#### [PROBLEM TO WORK ON]
Begin the copy at the line containing "ATOM 2 C CA . ARG" in the data below and end it at the line containing "ATOM 27 N N", keeping each line exact and leaving out pictures.

#### [DATA TO PROCESS]
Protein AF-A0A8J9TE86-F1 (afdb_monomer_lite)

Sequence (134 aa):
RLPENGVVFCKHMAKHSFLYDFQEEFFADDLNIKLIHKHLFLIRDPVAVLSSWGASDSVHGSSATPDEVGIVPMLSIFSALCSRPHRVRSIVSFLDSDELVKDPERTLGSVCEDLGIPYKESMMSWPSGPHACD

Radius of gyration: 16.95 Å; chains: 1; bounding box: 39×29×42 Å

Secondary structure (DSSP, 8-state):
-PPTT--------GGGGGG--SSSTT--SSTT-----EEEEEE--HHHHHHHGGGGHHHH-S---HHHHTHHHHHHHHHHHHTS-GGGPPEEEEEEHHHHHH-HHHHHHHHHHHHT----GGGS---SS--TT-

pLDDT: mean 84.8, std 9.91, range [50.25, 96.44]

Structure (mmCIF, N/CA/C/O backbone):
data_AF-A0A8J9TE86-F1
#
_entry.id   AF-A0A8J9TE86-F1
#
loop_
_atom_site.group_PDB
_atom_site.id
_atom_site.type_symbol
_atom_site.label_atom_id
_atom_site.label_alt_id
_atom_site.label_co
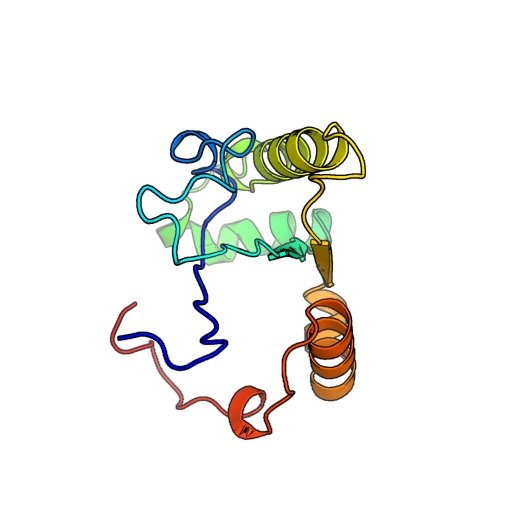mp_id
_atom_site.label_asym_id
_atom_site.label_entity_id
_atom_site.label_seq_id
_atom_site.pdbx_PDB_ins_code
_atom_site.Cartn_x
_atom_site.Cartn_y
_atom_site.Cartn_z
_atom_site.occupancy
_atom_site.B_iso_or_equiv
_atom_site.auth_seq_id
_atom_site.auth_comp_id
_atom_site.auth_asym_id
_atom_site.auth_atom_id
_atom_site.pdbx_PDB_model_num
ATOM 1 N N . ARG A 1 1 ? -19.205 15.869 6.700 1.00 50.25 1 ARG A N 1
ATOM 2 C CA . ARG A 1 1 ? -19.260 14.930 7.846 1.00 50.25 1 ARG A CA 1
ATOM 3 C C . ARG A 1 1 ? -19.062 13.540 7.281 1.00 50.25 1 ARG A C
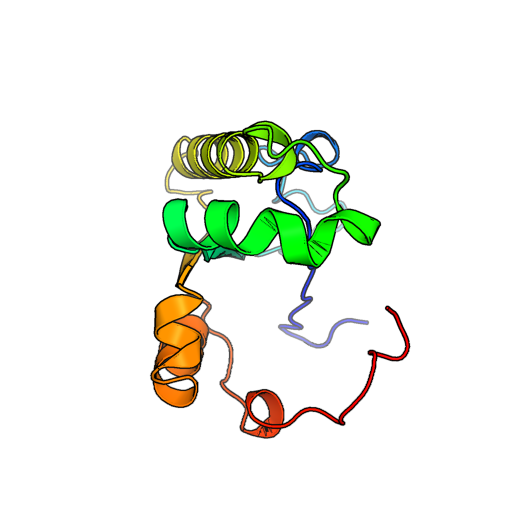 1
ATOM 5 O O . ARG A 1 1 ? -19.801 13.192 6.368 1.00 50.25 1 ARG A O 1
ATOM 12 N N . LEU A 1 2 ? -18.052 12.807 7.747 1.00 57.97 2 LEU A N 1
ATOM 13 C C
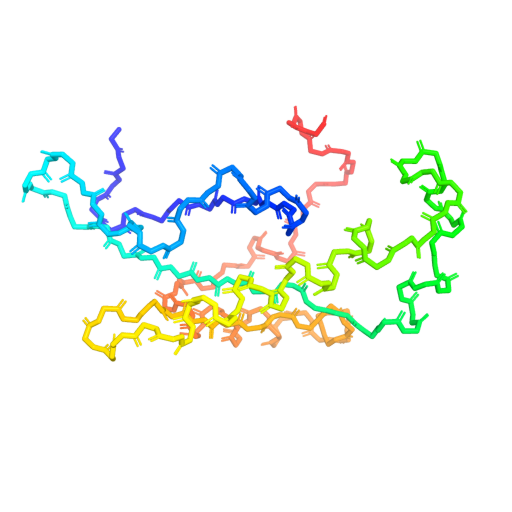A . LEU A 1 2 ? -17.962 11.382 7.440 1.00 57.97 2 LEU A CA 1
ATOM 14 C C . LEU A 1 2 ? -19.209 10.701 8.033 1.00 57.97 2 LEU A C 1
ATOM 16 O O . LEU A 1 2 ? -19.635 11.104 9.119 1.00 57.97 2 LEU A O 1
ATOM 20 N N . PRO A 1 3 ? -19.845 9.761 7.318 1.00 60.34 3 PRO A N 1
ATOM 21 C CA . PRO A 1 3 ? -20.927 8.967 7.891 1.00 60.34 3 PRO A CA 1
ATOM 22 C C . PRO A 1 3 ? -20.415 8.170 9.101 1.00 60.34 3 PRO A C 1
ATOM 24 O O . PRO A 1 3 ? -19.207 8.005 9.278 1.00 60.34 3 PRO A O 1
ATOM 27 N N . GLU A 1 4 ? -21.327 7.668 9.933 1.00 63.81 4 GLU A N 1
ATOM 28 C CA . GLU A 1 4 ? -20.993 6.681 10.968 1.00 63.81 4 GLU A CA 1
ATOM 29 C C . GLU A 1 4 ? -20.229 5.516 10.303 1.00 63.81 4 GLU A C 1
ATOM 31 O O . GLU A 1 4 ? -20.718 4.932 9.336 1.00 63.81 4 GLU A O 1
ATOM 36 N N . ASN A 1 5 ? -19.001 5.235 10.757 1.00 70.56 5 ASN A N 1
ATOM 37 C CA . ASN A 1 5 ? -18.054 4.287 10.137 1.00 70.56 5 ASN A CA 1
ATOM 38 C C . ASN A 1 5 ? -17.564 4.646 8.717 1.00 70.56 5 ASN A C 1
ATOM 40 O O . ASN A 1 5 ? -17.236 3.764 7.922 1.00 70.56 5 ASN A O 1
ATOM 44 N N . GLY A 1 6 ? -17.497 5.934 8.373 1.00 79.81 6 GLY A N 1
ATOM 45 C CA . GLY A 1 6 ? -16.957 6.385 7.092 1.00 79.81 6 GLY A CA 1
ATOM 46 C C . GLY A 1 6 ? -15.502 5.959 6.879 1.00 79.81 6 GLY A C 1
ATOM 47 O O . GLY A 1 6 ? -14.643 6.200 7.723 1.00 79.81 6 GLY A O 1
ATOM 48 N N . VAL A 1 7 ? -15.225 5.358 5.721 1.00 85.12 7 VAL A N 1
ATOM 49 C CA . VAL A 1 7 ? -13.871 5.002 5.282 1.00 85.12 7 VAL A CA 1
ATOM 50 C C . VAL A 1 7 ? -13.311 6.135 4.430 1.00 85.12 7 VAL A C 1
ATOM 52 O O . VAL A 1 7 ? -13.966 6.587 3.488 1.00 85.12 7 VAL A O 1
ATOM 55 N N . VAL A 1 8 ? -12.091 6.571 4.740 1.00 87.81 8 VAL A N 1
ATOM 56 C CA . VAL A 1 8 ? -11.318 7.498 3.907 1.00 87.81 8 VAL A CA 1
ATOM 57 C C . VAL A 1 8 ? -10.149 6.733 3.308 1.00 87.81 8 VAL A C 1
ATOM 59 O O . VAL A 1 8 ? -9.395 6.083 4.028 1.00 87.81 8 VAL A O 1
ATOM 62 N N . PHE A 1 9 ? -10.014 6.801 1.986 1.00 88.44 9 PHE A N 1
ATOM 63 C CA . PHE A 1 9 ? -8.881 6.232 1.272 1.00 88.44 9 PHE A CA 1
ATOM 64 C C . PHE A 1 9 ? -7.857 7.326 0.971 1.00 88.44 9 PHE A C 1
ATOM 66 O O . PHE A 1 9 ? -8.199 8.339 0.360 1.00 88.44 9 PHE A O 1
ATOM 73 N N . CYS A 1 10 ? -6.605 7.099 1.367 1.00 89.12 10 CYS A N 1
ATOM 74 C CA . CYS A 1 10 ? -5.497 8.011 1.106 1.00 89.12 10 CYS A CA 1
ATOM 75 C C . CYS A 1 10 ? -4.378 7.259 0.376 1.00 89.12 10 CYS A C 1
ATOM 77 O O . CYS A 1 10 ? -3.704 6.413 0.966 1.00 89.12 10 CYS A O 1
ATOM 79 N N . LYS A 1 11 ? -4.176 7.571 -0.908 1.00 90.56 11 LYS A N 1
ATOM 80 C CA . LYS A 1 11 ? -3.077 7.027 -1.716 1.00 90.56 11 LYS A CA 1
ATOM 81 C C . LYS A 1 11 ? -1.814 7.852 -1.486 1.00 90.56 11 LYS A C 1
ATOM 83 O O . LYS A 1 11 ? -1.831 9.066 -1.668 1.00 90.56 11 LYS A O 1
ATOM 88 N N . HIS A 1 12 ? -0.708 7.182 -1.185 1.00 89.00 12 HIS A N 1
ATOM 89 C CA . HIS A 1 12 ? 0.599 7.814 -1.018 1.00 89.00 12 HIS A CA 1
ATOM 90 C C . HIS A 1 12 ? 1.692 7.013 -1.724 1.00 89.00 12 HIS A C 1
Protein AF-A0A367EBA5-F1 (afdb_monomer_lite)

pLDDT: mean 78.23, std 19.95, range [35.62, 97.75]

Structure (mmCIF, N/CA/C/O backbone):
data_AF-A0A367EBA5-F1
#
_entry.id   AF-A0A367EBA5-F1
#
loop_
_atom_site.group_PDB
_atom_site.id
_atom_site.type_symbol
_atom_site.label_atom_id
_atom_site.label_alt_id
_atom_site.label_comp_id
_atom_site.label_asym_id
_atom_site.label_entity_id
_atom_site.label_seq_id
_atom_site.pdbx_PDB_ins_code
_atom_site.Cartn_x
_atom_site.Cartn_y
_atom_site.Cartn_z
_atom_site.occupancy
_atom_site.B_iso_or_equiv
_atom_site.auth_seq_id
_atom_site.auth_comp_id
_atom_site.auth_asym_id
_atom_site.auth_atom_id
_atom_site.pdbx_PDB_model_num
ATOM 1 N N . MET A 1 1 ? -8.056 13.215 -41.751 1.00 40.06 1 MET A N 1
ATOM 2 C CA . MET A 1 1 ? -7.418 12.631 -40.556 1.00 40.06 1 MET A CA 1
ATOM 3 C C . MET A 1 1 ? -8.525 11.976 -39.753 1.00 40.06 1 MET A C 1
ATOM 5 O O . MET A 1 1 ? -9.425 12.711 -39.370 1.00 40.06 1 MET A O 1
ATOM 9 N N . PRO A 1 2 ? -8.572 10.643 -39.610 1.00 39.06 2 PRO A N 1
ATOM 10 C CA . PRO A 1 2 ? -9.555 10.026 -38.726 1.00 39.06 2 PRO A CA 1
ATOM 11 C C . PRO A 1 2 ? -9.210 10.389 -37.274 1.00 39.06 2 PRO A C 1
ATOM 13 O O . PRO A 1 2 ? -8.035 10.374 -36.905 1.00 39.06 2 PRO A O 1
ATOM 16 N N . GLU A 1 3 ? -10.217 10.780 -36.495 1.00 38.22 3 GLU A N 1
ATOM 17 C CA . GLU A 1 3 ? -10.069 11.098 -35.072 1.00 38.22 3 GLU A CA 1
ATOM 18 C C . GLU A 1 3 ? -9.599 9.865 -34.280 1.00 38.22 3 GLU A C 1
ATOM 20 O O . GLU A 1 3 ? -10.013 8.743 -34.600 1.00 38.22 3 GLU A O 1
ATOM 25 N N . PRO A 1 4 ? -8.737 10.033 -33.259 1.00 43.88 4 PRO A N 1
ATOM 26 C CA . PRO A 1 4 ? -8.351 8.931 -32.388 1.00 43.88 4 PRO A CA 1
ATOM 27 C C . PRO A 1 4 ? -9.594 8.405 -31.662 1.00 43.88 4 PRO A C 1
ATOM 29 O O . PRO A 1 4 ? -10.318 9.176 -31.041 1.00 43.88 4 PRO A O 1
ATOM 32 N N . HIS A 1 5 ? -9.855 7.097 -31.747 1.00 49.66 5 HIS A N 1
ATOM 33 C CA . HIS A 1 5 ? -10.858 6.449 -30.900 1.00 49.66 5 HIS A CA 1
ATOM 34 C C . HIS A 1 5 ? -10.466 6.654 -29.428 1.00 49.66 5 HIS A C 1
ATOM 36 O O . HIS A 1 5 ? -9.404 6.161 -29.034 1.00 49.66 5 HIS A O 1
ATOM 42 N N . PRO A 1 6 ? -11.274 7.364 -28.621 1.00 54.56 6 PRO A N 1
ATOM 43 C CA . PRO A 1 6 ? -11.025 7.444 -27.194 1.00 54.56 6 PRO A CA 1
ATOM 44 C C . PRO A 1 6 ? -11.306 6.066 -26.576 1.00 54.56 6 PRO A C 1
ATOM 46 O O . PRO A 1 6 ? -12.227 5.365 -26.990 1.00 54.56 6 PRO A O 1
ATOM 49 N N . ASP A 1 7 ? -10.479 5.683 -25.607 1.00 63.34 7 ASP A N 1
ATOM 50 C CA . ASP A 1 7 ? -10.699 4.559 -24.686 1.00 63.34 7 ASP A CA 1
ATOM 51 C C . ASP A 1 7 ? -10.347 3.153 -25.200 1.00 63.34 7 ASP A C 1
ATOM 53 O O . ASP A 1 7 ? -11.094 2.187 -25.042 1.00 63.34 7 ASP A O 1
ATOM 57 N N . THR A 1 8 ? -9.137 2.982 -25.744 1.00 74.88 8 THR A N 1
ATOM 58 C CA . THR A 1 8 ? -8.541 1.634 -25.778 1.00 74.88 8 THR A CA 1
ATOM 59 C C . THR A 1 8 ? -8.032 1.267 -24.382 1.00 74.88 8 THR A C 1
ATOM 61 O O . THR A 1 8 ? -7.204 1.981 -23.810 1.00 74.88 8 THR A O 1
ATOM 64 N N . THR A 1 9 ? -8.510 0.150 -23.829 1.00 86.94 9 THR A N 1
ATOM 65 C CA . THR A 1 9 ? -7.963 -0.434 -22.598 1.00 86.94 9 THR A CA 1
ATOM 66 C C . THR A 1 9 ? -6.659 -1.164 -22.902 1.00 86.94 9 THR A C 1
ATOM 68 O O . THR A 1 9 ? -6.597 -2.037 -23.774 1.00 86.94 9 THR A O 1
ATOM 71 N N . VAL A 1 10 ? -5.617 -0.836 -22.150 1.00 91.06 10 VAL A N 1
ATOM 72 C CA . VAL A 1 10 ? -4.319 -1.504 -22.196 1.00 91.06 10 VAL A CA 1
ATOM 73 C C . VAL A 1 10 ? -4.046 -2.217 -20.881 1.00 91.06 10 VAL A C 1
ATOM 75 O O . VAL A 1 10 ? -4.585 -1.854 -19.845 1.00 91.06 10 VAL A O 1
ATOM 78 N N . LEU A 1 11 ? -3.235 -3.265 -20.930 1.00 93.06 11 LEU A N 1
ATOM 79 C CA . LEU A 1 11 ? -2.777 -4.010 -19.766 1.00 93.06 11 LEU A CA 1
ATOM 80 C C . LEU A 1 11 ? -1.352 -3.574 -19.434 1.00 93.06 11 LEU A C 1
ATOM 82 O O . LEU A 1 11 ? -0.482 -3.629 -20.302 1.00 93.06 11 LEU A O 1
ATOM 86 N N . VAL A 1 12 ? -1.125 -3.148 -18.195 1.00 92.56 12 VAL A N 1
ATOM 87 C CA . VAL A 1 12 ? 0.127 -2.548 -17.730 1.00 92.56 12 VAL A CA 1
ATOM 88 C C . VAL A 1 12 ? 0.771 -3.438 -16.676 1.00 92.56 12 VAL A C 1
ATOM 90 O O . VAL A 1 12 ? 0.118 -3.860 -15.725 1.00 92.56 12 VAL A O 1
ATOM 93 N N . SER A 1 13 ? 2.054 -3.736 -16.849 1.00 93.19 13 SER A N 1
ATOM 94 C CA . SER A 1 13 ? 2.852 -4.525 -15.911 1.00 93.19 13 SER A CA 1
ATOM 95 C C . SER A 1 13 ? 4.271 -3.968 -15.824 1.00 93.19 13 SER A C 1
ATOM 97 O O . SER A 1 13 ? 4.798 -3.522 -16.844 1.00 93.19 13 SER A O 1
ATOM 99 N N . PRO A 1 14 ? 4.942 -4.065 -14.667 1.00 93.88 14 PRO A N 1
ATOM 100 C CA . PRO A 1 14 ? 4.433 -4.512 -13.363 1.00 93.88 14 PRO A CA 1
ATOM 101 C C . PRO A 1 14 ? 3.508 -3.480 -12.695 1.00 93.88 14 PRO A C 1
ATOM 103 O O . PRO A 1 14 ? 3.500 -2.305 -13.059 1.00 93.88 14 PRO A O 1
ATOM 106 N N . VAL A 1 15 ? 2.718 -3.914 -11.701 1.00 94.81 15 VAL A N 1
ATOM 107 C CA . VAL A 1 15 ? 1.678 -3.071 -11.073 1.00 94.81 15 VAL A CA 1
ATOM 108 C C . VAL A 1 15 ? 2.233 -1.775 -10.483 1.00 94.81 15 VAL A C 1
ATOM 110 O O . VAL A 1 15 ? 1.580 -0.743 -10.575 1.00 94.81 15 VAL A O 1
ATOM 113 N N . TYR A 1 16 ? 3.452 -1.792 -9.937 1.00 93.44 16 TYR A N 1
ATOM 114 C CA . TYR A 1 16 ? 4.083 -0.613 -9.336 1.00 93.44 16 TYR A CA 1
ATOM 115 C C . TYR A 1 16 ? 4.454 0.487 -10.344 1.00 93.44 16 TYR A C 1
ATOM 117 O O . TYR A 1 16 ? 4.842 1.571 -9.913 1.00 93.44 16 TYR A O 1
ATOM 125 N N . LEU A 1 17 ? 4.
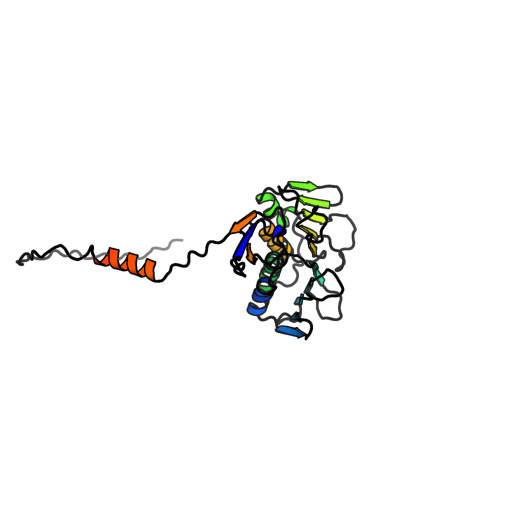305 0.234 -11.651 1.00 92.44 17 LEU A N 1
ATOM 126 C CA . LEU A 1 17 ? 4.469 1.210 -12.738 1.00 92.44 17 LEU A CA 1
ATOM 127 C C . LEU A 1 17 ? 3.140 1.609 -13.395 1.00 92.44 17 LEU A C 1
ATOM 129 O O . LEU A 1 17 ? 3.131 2.343 -14.381 1.00 92.44 17 LEU A O 1
ATOM 133 N N . ALA A 1 18 ? 2.011 1.113 -12.887 1.00 90.69 18 ALA A N 1
ATOM 134 C CA . ALA A 1 18 ? 0.711 1.340 -13.507 1.00 90.69 18 ALA A CA 1
ATOM 135 C C . ALA A 1 18 ? 0.133 2.739 -13.253 1.00 90.69 18 ALA A C 1
ATOM 137 O O . ALA A 1 18 ? -0.844 3.102 -13.904 1.00 90.69 18 ALA A O 1
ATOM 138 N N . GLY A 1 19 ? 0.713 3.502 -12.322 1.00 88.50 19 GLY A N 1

#### [TASK SOLUTION]
ATOM 2 C CA . ARG A 1 1 ? -19.260 14.930 7.846 1.00 50.25 1 ARG A CA 1
ATOM 3 C C . ARG A 1 1 ? -19.062 13.540 7.281 1.00 50.25 1 ARG A C
 1
ATOM 5 O O . ARG A 1 1 ? -19.801 13.192 6.368 1.00 50.25 1 ARG A O 1
ATOM 12 N N . LEU A 1 2 ? -18.052 12.807 7.747 1.00 57.97 2 LEU A N 1
ATOM 13 C C
A . LEU A 1 2 ? -17.962 11.382 7.440 1.00 57.97 2 LEU A CA 1
ATOM 14 C C . LEU A 1 2 ? -19.209 10.701 8.033 1.00 57.97 2 LEU A C 1
ATOM 16 O O . LEU A 1 2 ? -19.635 11.104 9.119 1.00 57.97 2 LEU A O 1
ATOM 20 N N . PRO A 1 3 ? -19.845 9.761 7.318 1.00 60.34 3 PRO A N 1
ATOM 21 C CA . PRO A 1 3 ? -20.927 8.967 7.891 1.00 60.34 3 PRO A CA 1
ATOM 22 C C . PRO A 1 3 ? -20.415 8.170 9.101 1.00 60.34 3 PRO A C 1
ATOM 24 O O . PRO A 1 3 ? -19.207 8.005 9.278 1.00 60.34 3 PRO A O 1
ATOM 27 N N . GLU A 1 4 ? -21.327 7.668 9.933 1.00 63.81 4 GLU A N 1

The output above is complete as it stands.